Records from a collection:
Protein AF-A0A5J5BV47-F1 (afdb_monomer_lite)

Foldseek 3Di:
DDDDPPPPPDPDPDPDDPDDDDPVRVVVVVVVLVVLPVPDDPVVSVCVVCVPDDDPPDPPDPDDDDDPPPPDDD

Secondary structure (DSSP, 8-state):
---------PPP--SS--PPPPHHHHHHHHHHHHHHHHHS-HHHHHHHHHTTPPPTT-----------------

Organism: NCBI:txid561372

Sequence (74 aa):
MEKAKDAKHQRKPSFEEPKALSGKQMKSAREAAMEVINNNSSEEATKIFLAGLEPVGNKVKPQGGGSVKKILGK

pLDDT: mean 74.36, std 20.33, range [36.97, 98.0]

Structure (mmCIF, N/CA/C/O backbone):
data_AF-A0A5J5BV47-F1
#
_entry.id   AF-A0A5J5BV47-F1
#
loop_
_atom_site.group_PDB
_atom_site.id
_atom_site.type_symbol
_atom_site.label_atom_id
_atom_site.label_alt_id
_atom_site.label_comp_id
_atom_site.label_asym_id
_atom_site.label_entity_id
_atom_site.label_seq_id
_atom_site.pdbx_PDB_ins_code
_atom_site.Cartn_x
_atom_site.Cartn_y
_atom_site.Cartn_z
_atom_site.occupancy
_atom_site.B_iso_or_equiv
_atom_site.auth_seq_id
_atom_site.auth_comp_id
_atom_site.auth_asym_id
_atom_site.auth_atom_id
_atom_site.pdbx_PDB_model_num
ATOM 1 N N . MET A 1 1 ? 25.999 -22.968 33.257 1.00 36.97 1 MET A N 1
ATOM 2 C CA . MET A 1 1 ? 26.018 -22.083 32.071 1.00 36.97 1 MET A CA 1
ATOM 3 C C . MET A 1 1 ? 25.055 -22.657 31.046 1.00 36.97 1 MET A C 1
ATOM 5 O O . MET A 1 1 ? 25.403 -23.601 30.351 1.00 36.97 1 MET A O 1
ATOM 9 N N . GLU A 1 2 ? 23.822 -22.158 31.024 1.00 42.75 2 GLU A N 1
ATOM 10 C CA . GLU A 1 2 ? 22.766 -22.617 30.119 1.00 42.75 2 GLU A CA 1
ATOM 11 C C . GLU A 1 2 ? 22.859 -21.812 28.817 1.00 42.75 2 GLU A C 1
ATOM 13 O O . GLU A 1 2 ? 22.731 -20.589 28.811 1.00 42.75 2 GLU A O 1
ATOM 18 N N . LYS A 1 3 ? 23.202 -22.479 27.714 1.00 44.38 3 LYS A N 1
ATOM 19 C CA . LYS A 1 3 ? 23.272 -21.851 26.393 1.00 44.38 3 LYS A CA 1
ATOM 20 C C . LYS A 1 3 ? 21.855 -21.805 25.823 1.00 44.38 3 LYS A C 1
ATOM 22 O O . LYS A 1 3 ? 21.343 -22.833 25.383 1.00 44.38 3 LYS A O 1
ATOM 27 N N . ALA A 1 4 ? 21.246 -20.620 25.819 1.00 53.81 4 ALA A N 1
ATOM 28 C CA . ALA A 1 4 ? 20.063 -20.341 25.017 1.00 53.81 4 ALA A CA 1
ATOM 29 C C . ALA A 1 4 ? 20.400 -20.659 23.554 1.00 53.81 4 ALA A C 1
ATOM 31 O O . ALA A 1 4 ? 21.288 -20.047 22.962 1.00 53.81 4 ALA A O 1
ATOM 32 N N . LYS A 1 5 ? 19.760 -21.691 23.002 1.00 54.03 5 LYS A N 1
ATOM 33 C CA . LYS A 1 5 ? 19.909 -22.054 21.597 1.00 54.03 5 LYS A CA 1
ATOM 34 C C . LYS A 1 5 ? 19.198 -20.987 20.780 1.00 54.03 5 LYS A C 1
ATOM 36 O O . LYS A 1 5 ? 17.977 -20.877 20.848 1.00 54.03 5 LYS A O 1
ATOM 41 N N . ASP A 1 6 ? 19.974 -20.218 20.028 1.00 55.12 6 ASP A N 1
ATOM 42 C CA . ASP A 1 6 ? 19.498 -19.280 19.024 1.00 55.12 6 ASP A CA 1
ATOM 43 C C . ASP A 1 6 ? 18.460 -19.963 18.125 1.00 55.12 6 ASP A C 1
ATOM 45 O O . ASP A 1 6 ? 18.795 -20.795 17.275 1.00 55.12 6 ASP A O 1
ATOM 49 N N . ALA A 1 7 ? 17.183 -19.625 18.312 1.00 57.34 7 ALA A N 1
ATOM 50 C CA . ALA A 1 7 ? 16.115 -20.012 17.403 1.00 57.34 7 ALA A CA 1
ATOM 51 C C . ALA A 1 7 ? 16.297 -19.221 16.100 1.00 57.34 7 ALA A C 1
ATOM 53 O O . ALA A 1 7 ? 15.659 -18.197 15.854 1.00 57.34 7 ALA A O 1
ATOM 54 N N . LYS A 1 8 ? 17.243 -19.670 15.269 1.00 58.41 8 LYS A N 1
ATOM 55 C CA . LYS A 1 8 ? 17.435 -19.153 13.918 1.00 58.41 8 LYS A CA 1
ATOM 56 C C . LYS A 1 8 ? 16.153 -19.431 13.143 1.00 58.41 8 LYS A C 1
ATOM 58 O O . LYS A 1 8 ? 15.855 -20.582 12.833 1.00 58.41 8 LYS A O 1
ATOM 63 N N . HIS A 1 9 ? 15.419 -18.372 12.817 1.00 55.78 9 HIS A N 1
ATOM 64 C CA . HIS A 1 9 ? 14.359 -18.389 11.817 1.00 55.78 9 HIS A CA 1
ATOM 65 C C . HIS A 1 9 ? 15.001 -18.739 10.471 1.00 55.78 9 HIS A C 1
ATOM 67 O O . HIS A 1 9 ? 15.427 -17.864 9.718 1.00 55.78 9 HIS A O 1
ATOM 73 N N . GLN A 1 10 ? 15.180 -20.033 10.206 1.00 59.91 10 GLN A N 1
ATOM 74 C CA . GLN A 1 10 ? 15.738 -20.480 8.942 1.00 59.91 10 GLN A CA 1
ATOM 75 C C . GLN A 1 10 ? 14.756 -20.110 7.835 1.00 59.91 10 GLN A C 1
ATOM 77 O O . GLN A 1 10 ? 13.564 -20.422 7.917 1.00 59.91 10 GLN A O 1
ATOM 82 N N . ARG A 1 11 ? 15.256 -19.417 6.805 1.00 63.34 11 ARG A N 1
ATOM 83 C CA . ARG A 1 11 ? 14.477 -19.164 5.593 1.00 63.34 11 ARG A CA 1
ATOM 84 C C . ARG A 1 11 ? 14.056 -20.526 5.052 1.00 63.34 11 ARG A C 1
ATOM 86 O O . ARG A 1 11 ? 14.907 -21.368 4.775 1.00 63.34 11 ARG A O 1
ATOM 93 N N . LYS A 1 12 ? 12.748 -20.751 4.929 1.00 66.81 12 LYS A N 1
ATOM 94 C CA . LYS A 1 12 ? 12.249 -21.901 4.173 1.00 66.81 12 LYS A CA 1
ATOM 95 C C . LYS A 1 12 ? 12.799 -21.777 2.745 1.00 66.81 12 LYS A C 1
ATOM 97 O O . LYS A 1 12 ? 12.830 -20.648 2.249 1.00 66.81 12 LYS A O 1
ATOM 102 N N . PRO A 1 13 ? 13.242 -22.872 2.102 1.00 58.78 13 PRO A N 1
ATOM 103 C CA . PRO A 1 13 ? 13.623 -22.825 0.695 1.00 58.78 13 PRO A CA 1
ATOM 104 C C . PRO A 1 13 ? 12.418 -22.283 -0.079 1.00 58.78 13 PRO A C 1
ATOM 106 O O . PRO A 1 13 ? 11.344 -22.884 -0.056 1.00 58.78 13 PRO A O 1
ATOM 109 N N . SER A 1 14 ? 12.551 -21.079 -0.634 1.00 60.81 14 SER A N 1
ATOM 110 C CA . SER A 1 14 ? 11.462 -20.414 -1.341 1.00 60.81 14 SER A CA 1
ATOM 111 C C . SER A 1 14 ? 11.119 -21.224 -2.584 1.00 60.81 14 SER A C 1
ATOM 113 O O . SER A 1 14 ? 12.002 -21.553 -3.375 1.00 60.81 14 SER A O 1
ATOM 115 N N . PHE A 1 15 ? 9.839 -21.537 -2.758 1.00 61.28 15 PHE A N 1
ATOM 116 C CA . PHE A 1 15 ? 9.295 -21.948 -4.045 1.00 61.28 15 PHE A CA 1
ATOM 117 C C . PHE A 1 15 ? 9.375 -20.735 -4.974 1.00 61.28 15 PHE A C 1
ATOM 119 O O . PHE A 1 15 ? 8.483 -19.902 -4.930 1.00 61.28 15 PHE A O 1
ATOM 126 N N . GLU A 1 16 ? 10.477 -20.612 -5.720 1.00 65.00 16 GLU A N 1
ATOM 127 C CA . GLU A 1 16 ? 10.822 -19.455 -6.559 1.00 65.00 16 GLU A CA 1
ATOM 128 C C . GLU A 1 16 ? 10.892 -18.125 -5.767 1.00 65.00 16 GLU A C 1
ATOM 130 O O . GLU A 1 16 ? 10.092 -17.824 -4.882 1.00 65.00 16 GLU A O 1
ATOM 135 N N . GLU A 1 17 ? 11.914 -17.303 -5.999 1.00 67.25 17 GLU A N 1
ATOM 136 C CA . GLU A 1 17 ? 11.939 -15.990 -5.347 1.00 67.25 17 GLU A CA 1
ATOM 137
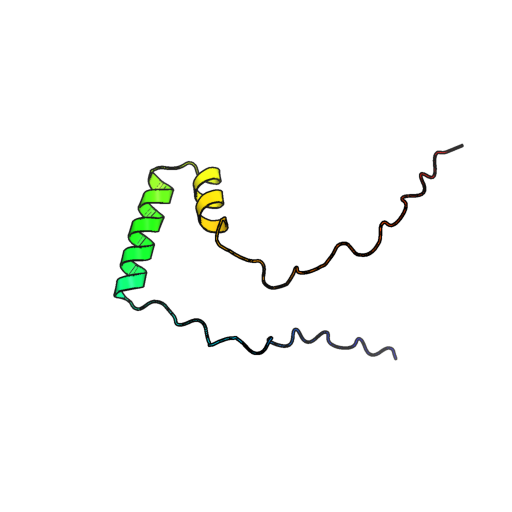 C C . GLU A 1 17 ? 10.733 -15.163 -5.828 1.00 67.25 17 GLU A C 1
ATOM 139 O O . GLU A 1 17 ? 10.458 -15.143 -7.034 1.00 67.25 17 GLU A O 1
ATOM 144 N N . PRO A 1 18 ? 9.991 -14.483 -4.928 1.00 67.62 18 PRO A N 1
ATOM 145 C CA . PRO A 1 18 ? 8.866 -13.660 -5.343 1.00 67.62 18 PRO A CA 1
ATOM 146 C C . PRO A 1 18 ? 9.385 -12.556 -6.262 1.00 67.62 18 PRO A C 1
ATOM 148 O O . PRO A 1 18 ? 10.123 -11.663 -
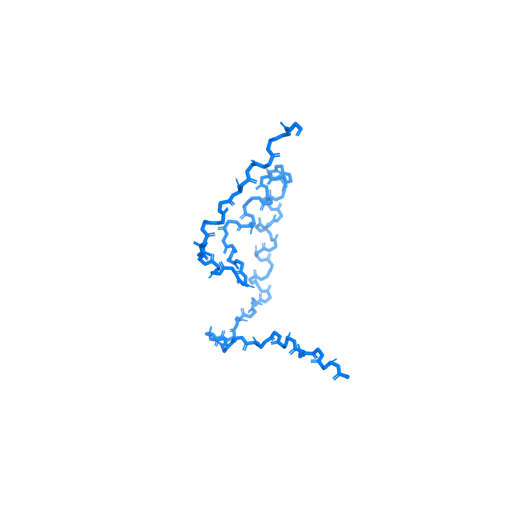5.840 1.00 67.62 18 PRO A O 1
ATOM 151 N N . LYS A 1 19 ? 9.013 -12.635 -7.541 1.00 79.00 19 LYS A N 1
ATOM 152 C CA . LYS A 1 19 ? 9.395 -11.638 -8.540 1.00 79.00 19 LYS A CA 1
ATOM 153 C C . LYS A 1 19 ? 8.779 -10.299 -8.148 1.00 79.00 19 LYS A C 1
ATOM 155 O O . LYS A 1 19 ? 7.562 -10.180 -8.014 1.00 79.00 19 LYS A O 1
ATOM 160 N N . ALA A 1 20 ? 9.631 -9.293 -7.963 1.00 84.12 20 ALA A N 1
ATOM 161 C CA . ALA A 1 20 ? 9.183 -7.928 -7.738 1.00 84.12 20 ALA A CA 1
ATOM 162 C C . ALA A 1 20 ? 8.350 -7.436 -8.933 1.00 84.12 20 ALA A C 1
ATOM 164 O O . ALA A 1 20 ? 8.605 -7.805 -10.083 1.00 84.12 20 ALA A O 1
ATOM 165 N N . LEU A 1 21 ? 7.366 -6.577 -8.663 1.00 89.56 21 LEU A N 1
ATOM 166 C CA . LEU A 1 21 ? 6.588 -5.929 -9.715 1.00 89.56 21 LEU A CA 1
ATOM 167 C C . LEU A 1 21 ? 7.497 -5.047 -10.580 1.00 89.56 21 LEU A C 1
ATOM 169 O O . LEU A 1 21 ? 8.346 -4.314 -10.070 1.00 89.56 21 LEU A O 1
ATOM 173 N N . SER A 1 22 ? 7.273 -5.053 -11.893 1.00 93.56 22 SER A N 1
ATOM 174 C CA . SER A 1 22 ? 7.867 -4.046 -12.778 1.00 93.56 22 SER A CA 1
ATOM 175 C C . SER A 1 22 ? 7.350 -2.643 -12.436 1.00 93.56 22 SER A C 1
ATOM 177 O O . SER A 1 22 ? 6.262 -2.481 -11.880 1.00 93.56 22 S
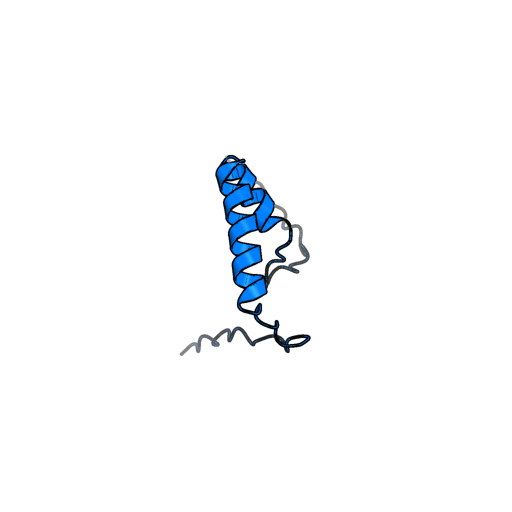ER A O 1
ATOM 179 N N . GLY A 1 23 ? 8.075 -1.597 -12.844 1.00 94.81 23 GLY A N 1
ATOM 180 C CA . GLY A 1 23 ? 7.661 -0.211 -12.584 1.00 94.81 23 GLY A CA 1
ATOM 181 C C . GLY A 1 23 ? 6.253 0.125 -13.101 1.00 94.81 23 GLY A C 1
ATOM 182 O O . GLY A 1 23 ? 5.519 0.863 -12.447 1.00 94.81 23 GLY A O 1
ATOM 183 N N . LYS A 1 24 ? 5.834 -0.454 -14.236 1.00 95.25 24 LYS A N 1
ATOM 184 C CA . LYS A 1 24 ? 4.473 -0.282 -14.775 1.00 95.25 24 LYS A CA 1
ATOM 185 C C . LYS A 1 24 ? 3.422 -0.950 -13.884 1.00 95.25 24 LYS A C 1
ATOM 187 O O . LYS A 1 24 ? 2.406 -0.334 -13.579 1.00 95.25 24 LYS A O 1
ATOM 192 N N . GLN A 1 25 ? 3.682 -2.182 -13.447 1.00 95.06 25 GLN A N 1
ATOM 193 C CA . GLN A 1 25 ? 2.787 -2.904 -12.540 1.00 95.06 25 GLN A CA 1
ATOM 194 C C . GLN A 1 25 ? 2.682 -2.201 -11.186 1.00 95.06 25 GLN A C 1
ATOM 196 O O . GLN A 1 25 ? 1.589 -2.103 -10.644 1.00 95.06 25 GLN A O 1
ATOM 201 N N . MET A 1 26 ? 3.783 -1.643 -10.679 1.00 95.56 26 MET A N 1
ATOM 202 C CA . MET A 1 26 ? 3.781 -0.890 -9.425 1.00 95.56 26 MET A CA 1
ATOM 203 C C . MET A 1 26 ? 2.900 0.365 -9.507 1.00 95.56 26 MET A C 1
ATOM 205 O O . MET A 1 26 ? 2.142 0.644 -8.581 1.00 95.56 26 MET A O 1
ATOM 209 N N . LYS A 1 27 ? 2.961 1.112 -10.621 1.00 97.12 27 LYS A N 1
ATOM 210 C CA . LYS A 1 27 ? 2.087 2.279 -10.841 1.00 97.12 27 LYS A CA 1
ATOM 211 C C . LYS A 1 27 ? 0.613 1.879 -10.878 1.00 97.12 27 LYS A C 1
ATOM 213 O O . LYS A 1 27 ? -0.182 2.467 -10.157 1.00 97.12 27 LYS A O 1
ATOM 218 N N . SER A 1 28 ? 0.282 0.837 -11.639 1.00 96.81 28 SER A N 1
ATOM 219 C CA . SER A 1 28 ? -1.092 0.330 -11.728 1.00 96.81 28 SER A CA 1
ATOM 220 C C . SER A 1 28 ? -1.610 -0.183 -10.377 1.00 96.81 28 SER A C 1
ATOM 222 O O . SER A 1 28 ? -2.721 0.154 -9.981 1.00 96.81 28 SER A O 1
ATOM 224 N N . ALA A 1 29 ? -0.789 -0.920 -9.623 1.00 94.94 29 ALA A N 1
ATOM 225 C CA . ALA A 1 29 ? -1.144 -1.385 -8.283 1.00 94.94 29 ALA A CA 1
ATOM 226 C C . ALA A 1 29 ? -1.384 -0.215 -7.316 1.00 94.94 29 ALA A C 1
ATOM 228 O O . ALA A 1 29 ? -2.304 -0.263 -6.503 1.00 94.94 29 ALA A O 1
ATOM 229 N N . ARG A 1 30 ? -0.587 0.857 -7.424 1.00 96.75 30 ARG A N 1
ATOM 230 C CA . ARG A 1 30 ? -0.773 2.074 -6.628 1.00 96.75 30 ARG A CA 1
ATOM 231 C C . ARG A 1 30 ? -2.084 2.781 -6.963 1.00 96.75 30 ARG A C 1
ATOM 233 O O . ARG A 1 30 ? -2.777 3.195 -6.041 1.00 96.75 30 ARG A O 1
ATOM 240 N N . GLU A 1 31 ? -2.409 2.941 -8.242 1.00 97.94 31 GLU A N 1
ATOM 241 C CA . GLU A 1 31 ? -3.664 3.572 -8.676 1.00 97.94 31 GLU A CA 1
ATOM 242 C C . GLU A 1 31 ? -4.879 2.800 -8.151 1.00 97.94 31 GLU A C 1
ATOM 244 O O . GLU A 1 31 ? -5.745 3.395 -7.511 1.00 97.94 31 GLU A O 1
ATOM 249 N N . ALA A 1 32 ? -4.879 1.473 -8.300 1.00 96.25 32 ALA A N 1
ATOM 250 C CA . ALA A 1 32 ? -5.935 0.617 -7.764 1.00 96.25 32 ALA A CA 1
ATOM 251 C C . ALA A 1 32 ? -6.032 0.697 -6.227 1.00 96.25 32 ALA A C 1
ATOM 253 O O . ALA A 1 32 ? -7.124 0.776 -5.669 1.00 96.25 32 ALA A O 1
ATOM 254 N N . ALA A 1 33 ? -4.898 0.729 -5.520 1.00 96.00 33 ALA A N 1
ATOM 255 C CA . ALA A
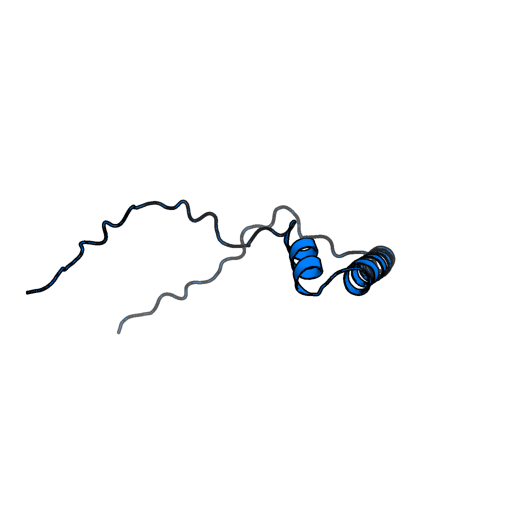 1 33 ? -4.894 0.886 -4.066 1.00 96.00 33 ALA A CA 1
ATOM 256 C C . ALA A 1 33 ? -5.479 2.240 -3.623 1.00 96.00 33 ALA A C 1
ATOM 258 O O . ALA A 1 33 ? -6.219 2.296 -2.643 1.00 96.00 33 ALA A O 1
ATOM 259 N N . MET A 1 34 ? -5.179 3.323 -4.349 1.00 97.94 34 MET A N 1
ATOM 260 C CA . MET A 1 34 ? -5.740 4.651 -4.072 1.00 97.94 34 MET A CA 1
ATOM 261 C C . MET A 1 34 ? -7.253 4.687 -4.292 1.00 97.94 34 MET A C 1
ATOM 263 O O . MET A 1 34 ? -7.963 5.294 -3.496 1.00 97.94 34 MET A O 1
ATOM 267 N N . GLU A 1 35 ? -7.756 4.023 -5.333 1.00 97.75 35 GLU A N 1
ATOM 268 C CA . GLU A 1 35 ? -9.196 3.897 -5.577 1.00 97.75 35 GLU A CA 1
ATOM 269 C C . GLU A 1 35 ? -9.906 3.206 -4.404 1.00 97.75 35 GLU A C 1
ATOM 271 O O . GLU A 1 35 ? -10.907 3.715 -3.899 1.00 97.75 35 GLU A O 1
ATOM 276 N N . VAL A 1 36 ? -9.345 2.099 -3.904 1.00 97.19 36 VAL A N 1
ATOM 277 C CA . VAL A 1 36 ? -9.884 1.394 -2.731 1.00 97.19 36 VAL A CA 1
ATOM 278 C C . VAL A 1 36 ? -9.894 2.301 -1.500 1.00 97.19 36 VAL A C 1
ATOM 280 O O . VAL A 1 36 ? -10.908 2.366 -0.812 1.00 97.19 36 VAL A O 1
ATOM 283 N N . ILE A 1 37 ? -8.809 3.032 -1.232 1.00 97.00 37 ILE A N 1
ATOM 284 C CA . ILE A 1 37 ? -8.719 3.928 -0.067 1.00 97.00 37 ILE A CA 1
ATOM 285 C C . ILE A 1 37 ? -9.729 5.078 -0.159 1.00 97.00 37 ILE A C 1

## Problem requirements
Your reply should consist solely of the lines above from the line containing "ATOM 166 C CA" up to and including the line containing "ATOM 183 N N", reproduced exactly, minus the pictures.

## Solution to the exercise
ATOM 166 C CA . LEU A 1 21 ? 6.588 -5.929 -9.715 1.00 89.56 21 LEU A CA 1
ATOM 167 C C . LEU A 1 21 ? 7.497 -5.047 -10.580 1.00 89.56 21 LEU A C 1
ATOM 169 O O . LEU A 1 21 ? 8.346 -4.314 -10.070 1.00 89.56 21 LEU A O 1
ATOM 173 N N . SER A 1 22 ? 7.273 -5.053 -11.893 1.00 93.56 22 SER A N 1
ATOM 174 C CA . SER A 1 22 ? 7.867 -4.046 -12.778 1.00 93.56 22 SER A CA 1
ATOM 175 C C . SER A 1 22 ? 7.350 -2.643 -12.436 1.00 93.56 22 SER A C 1
ATOM 177 O O . SER A 1 22 ? 6.262 -2.481 -11.880 1.00 93.56 22 S
ER A O 1
ATOM 179 N N . GLY A 1 23 ? 8.075 -1.597 -12.844 1.00 94.81 23 GLY A N 1
ATOM 180 C CA . GLY A 1 23 ? 7.661 -0.211 -12.584 1.00 94.81 23 GLY A CA 1
ATOM 181 C C . GLY A 1 23 ? 6.253 0.125 -13.101 1.00 94.81 23 GLY A C 1
ATOM 182 O O . GLY A 1 23 ? 5.519 0.863 -12.447 1.00 94.81 23 GLY A O 1
ATOM 183 N N . LYS A 1 24 ? 5.834 -0.454 -14.236 1.00 95.25 24 LYS A N 1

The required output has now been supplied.